The Nvidia GeForce RTX 3080 finally follows up on the controversial Nvidia Turing lineup, bringing with it much improved performance but without raising the price. 

You see, when the RTX 2080 and RTX 2080 Ti launched, Nvidia courted a bunch of controversy by introducing these cards at higher price points – up from $699 (£649, about AU$950) to $1,199 (£1,099, AU$1,899) in the case of the GTX 1080 Ti to the RTX 2080 Ti). This led many to think that the same would happen this time around. 

Instead, what we get with the Nvidia GeForce RTX 3080 is a massive 50-80% boost in performance over the RTX 2080 at the same price point, not to mention a 20-30% boost over the RTX 2080 Ti, which retailed for nearly double the price. 

And while we would have liked to see the prices go down to where the Pascal 10-series equivalents would have sat, we can now confirm that this really is the biggest generational leap in PC graphics we’ve seen in years – perhaps ever. 

The Nvidia GeForce RTX 3080 is available on September 17, starting at $699 (£649, about AU$950) for the Founders Edition. However, as with any major graphics card launch, there will be dozens of aftermarket graphics cards from companies like MSI, Asus, Zotac and more.

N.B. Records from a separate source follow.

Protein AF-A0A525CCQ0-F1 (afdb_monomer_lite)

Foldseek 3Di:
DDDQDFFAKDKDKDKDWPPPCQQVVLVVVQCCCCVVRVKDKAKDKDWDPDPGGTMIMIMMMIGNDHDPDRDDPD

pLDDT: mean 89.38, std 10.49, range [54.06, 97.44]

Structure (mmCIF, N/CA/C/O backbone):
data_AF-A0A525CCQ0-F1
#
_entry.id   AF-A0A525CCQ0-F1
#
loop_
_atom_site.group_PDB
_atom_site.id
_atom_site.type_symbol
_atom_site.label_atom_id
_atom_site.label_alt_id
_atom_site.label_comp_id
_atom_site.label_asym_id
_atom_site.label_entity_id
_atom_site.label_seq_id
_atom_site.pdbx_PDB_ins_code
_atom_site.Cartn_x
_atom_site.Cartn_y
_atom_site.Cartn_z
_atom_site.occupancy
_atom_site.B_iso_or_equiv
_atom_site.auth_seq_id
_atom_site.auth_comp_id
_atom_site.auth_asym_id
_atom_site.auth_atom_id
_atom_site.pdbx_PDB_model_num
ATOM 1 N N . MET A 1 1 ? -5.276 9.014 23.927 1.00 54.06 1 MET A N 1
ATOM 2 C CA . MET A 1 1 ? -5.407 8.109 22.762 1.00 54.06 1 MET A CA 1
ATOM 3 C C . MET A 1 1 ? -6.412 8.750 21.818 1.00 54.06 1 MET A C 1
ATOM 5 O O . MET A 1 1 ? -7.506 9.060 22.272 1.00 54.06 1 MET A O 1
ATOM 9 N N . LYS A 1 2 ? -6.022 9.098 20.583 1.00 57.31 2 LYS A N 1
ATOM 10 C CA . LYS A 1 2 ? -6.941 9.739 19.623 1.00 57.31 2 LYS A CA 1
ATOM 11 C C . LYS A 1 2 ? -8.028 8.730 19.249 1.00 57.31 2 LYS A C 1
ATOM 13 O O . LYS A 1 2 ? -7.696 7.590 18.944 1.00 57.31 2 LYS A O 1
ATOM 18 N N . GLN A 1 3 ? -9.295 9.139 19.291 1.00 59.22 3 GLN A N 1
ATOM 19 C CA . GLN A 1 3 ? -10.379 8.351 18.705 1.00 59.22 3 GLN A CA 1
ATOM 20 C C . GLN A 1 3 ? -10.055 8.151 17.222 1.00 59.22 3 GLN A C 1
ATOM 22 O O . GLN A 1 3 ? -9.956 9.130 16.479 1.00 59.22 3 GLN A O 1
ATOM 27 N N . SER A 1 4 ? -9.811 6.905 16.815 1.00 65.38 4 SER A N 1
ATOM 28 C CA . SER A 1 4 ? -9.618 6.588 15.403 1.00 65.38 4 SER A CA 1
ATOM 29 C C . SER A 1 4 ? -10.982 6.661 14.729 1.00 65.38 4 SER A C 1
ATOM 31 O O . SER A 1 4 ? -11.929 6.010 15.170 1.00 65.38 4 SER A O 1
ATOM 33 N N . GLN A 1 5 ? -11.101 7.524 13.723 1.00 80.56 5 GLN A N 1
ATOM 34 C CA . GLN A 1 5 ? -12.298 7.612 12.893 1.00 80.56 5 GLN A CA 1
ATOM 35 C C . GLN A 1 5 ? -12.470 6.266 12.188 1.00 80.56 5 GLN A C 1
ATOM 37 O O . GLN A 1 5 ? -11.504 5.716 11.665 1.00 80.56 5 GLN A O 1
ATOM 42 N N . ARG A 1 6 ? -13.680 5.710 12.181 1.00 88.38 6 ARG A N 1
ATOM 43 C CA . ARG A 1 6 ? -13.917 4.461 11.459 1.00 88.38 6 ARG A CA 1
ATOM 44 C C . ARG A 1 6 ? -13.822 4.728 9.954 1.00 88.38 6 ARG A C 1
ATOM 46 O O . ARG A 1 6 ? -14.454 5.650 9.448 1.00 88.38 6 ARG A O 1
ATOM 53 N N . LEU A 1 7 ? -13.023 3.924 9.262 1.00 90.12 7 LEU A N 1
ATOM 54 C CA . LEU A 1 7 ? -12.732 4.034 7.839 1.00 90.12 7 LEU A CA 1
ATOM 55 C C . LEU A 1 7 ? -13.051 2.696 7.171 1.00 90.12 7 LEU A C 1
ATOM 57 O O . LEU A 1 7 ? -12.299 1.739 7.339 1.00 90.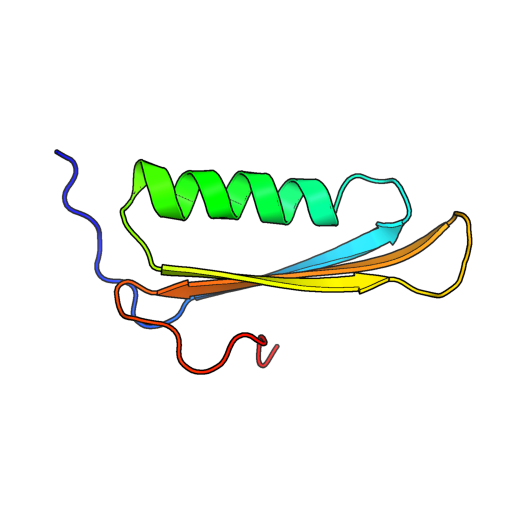12 7 LEU A O 1
ATOM 61 N N . ASP A 1 8 ? -14.158 2.617 6.431 1.00 91.19 8 ASP A N 1
ATOM 62 C CA . ASP A 1 8 ? -14.589 1.345 5.837 1.00 91.19 8 ASP A CA 1
ATOM 63 C C . ASP A 1 8 ? -13.584 0.863 4.771 1.00 91.19 8 ASP A C 1
ATOM 65 O O . ASP A 1 8 ? -12.996 -0.210 4.905 1.00 91.19 8 ASP A O 1
ATOM 69 N N . ARG A 1 9 ? -13.310 1.674 3.742 1.00 94.00 9 ARG A N 1
ATOM 70 C CA . ARG A 1 9 ? -12.245 1.422 2.759 1.00 94.00 9 ARG A CA 1
ATOM 71 C C . ARG A 1 9 ? -11.797 2.735 2.135 1.00 94.00 9 ARG A C 1
ATOM 73 O O . ARG A 1 9 ? -12.606 3.477 1.589 1.00 94.00 9 ARG A O 1
ATOM 80 N N . PHE A 1 10 ? -10.505 3.010 2.202 1.00 94.94 10 PHE A N 1
ATOM 81 C CA . PHE A 1 10 ? -9.882 4.147 1.541 1.00 94.94 10 PHE A CA 1
ATOM 82 C C . PHE A 1 10 ? -8.781 3.654 0.617 1.00 94.94 10 PHE A C 1
ATOM 84 O O . PHE A 1 10 ? -7.965 2.812 0.995 1.00 94.94 10 PHE A O 1
ATOM 91 N N . GLU A 1 11 ? -8.765 4.194 -0.592 1.00 96.25 11 GLU A N 1
ATOM 92 C CA . GLU A 1 11 ? -7.841 3.802 -1.640 1.00 96.25 11 GLU A CA 1
ATOM 93 C C . GLU A 1 11 ? -7.047 5.006 -2.114 1.00 96.25 11 GLU A C 1
ATOM 95 O O . GLU A 1 11 ? -7.594 6.084 -2.345 1.00 96.25 11 GLU A O 1
ATOM 100 N N . LEU A 1 12 ? -5.744 4.812 -2.279 1.00 95.00 12 LEU A N 1
ATOM 101 C CA . LEU A 1 12 ? -4.844 5.833 -2.784 1.00 95.00 12 LEU A CA 1
ATOM 102 C C . LEU A 1 12 ? -3.962 5.239 -3.870 1.00 95.00 12 LEU A C 1
ATOM 104 O O . LEU A 1 12 ? -3.401 4.161 -3.694 1.00 95.00 12 LEU A O 1
ATOM 108 N N . ARG A 1 13 ? -3.797 5.971 -4.971 1.00 95.25 13 ARG A N 1
ATOM 109 C CA . ARG A 1 13 ? -2.844 5.647 -6.031 1.00 95.25 13 ARG A CA 1
ATOM 110 C C . ARG A 1 13 ? -1.875 6.799 -6.226 1.00 95.25 13 ARG A C 1
ATOM 112 O O . ARG A 1 13 ? -2.282 7.916 -6.527 1.00 95.25 13 ARG A O 1
ATOM 119 N N . ALA A 1 14 ? -0.590 6.499 -6.110 1.00 94.19 14 ALA A N 1
ATOM 120 C CA . ALA A 1 14 ? 0.496 7.376 -6.511 1.00 94.19 14 ALA A CA 1
ATOM 121 C C . ALA A 1 14 ? 1.170 6.784 -7.754 1.00 94.19 14 ALA A C 1
ATOM 123 O O . ALA A 1 14 ? 1.565 5.619 -7.751 1.00 94.19 14 ALA A O 1
ATOM 124 N N . SER A 1 15 ? 1.306 7.570 -8.820 1.00 93.31 15 SER A N 1
ATOM 125 C CA . SER A 1 15 ? 1.924 7.142 -10.079 1.00 93.31 15 SER A CA 1
ATOM 126 C C . SER A 1 15 ? 2.802 8.232 -10.674 1.00 93.31 15 SER A C 1
ATOM 128 O O . SER A 1 15 ? 2.534 9.416 -10.487 1.00 93.31 15 SER A O 1
ATOM 130 N N . GLY A 1 16 ? 3.830 7.834 -11.414 1.00 91.62 16 GLY A N 1
ATOM 131 C CA . GLY A 1 16 ? 4.759 8.757 -12.054 1.00 91.62 16 GLY A CA 1
ATOM 132 C C . GLY A 1 16 ? 6.057 8.069 -12.451 1.00 91.62 16 GLY A C 1
ATOM 133 O O . GLY A 1 16 ? 6.111 6.851 -12.605 1.00 91.62 16 GLY A O 1
ATOM 134 N N . THR A 1 17 ? 7.116 8.851 -12.615 1.00 91.62 17 THR A N 1
ATOM 135 C CA . THR A 1 17 ? 8.410 8.356 -13.088 1.00 91.62 17 THR A CA 1
ATOM 136 C C . THR A 1 17 ? 9.181 7.612 -11.991 1.00 91.62 17 THR A C 1
ATOM 138 O O . THR A 1 17 ? 9.267 8.046 -10.839 1.00 91.62 17 THR A O 1
ATOM 141 N N . GLY A 1 18 ? 9.794 6.489 -12.355 1.00 87.69 18 GLY A N 1
ATOM 142 C CA . GLY A 1 18 ? 10.652 5.682 -11.497 1.00 87.69 18 GLY A CA 1
ATOM 143 C C . GLY A 1 18 ? 11.866 6.466 -10.999 1.00 87.69 18 GLY A C 1
ATOM 144 O O . GLY A 1 18 ? 12.467 7.252 -11.731 1.00 87.69 18 GLY A O 1
ATOM 145 N N . GLY A 1 19 ? 12.226 6.248 -9.734 1.00 87.75 19 GLY A N 1
ATOM 146 C CA . GLY A 1 19 ? 13.320 6.957 -9.060 1.00 87.75 19 GLY A CA 1
ATOM 147 C C . GLY A 1 19 ? 12.905 8.222 -8.301 1.00 87.75 19 GLY A C 1
ATOM 148 O O . GLY A 1 19 ? 13.729 8.774 -7.586 1.00 87.75 19 GLY A O 1
ATOM 149 N N . GLN A 1 20 ? 11.638 8.644 -8.375 1.00 91.50 20 GLN A N 1
ATOM 150 C CA . GLN A 1 20 ? 11.125 9.825 -7.654 1.00 91.50 20 GLN A CA 1
ATOM 151 C C . GLN A 1 20 ? 10.609 9.522 -6.234 1.00 91.50 20 GLN A C 1
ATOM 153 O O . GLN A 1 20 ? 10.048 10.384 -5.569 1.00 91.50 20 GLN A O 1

Just be aware that some of these aftermarket card designs may see steep price increases over this Founders Edition, based on things like exotic cooling solutions and factory-tuned overclocks. But every RTX 3080 should more or less be in the ballpark of performance as the one Nvidia itself launches. 

The Nvidia GeForce RTX 3080 is based on the new Nvidia Ampere graphics architecture, which brings huge improvements to both raw performance and power efficiency. The fact that Nvidia has increased the power budget so much over the RTX 2080 while boosting power efficiency means that the overall performance profile is far above what any Nvidia Turing graphics card was capable of. 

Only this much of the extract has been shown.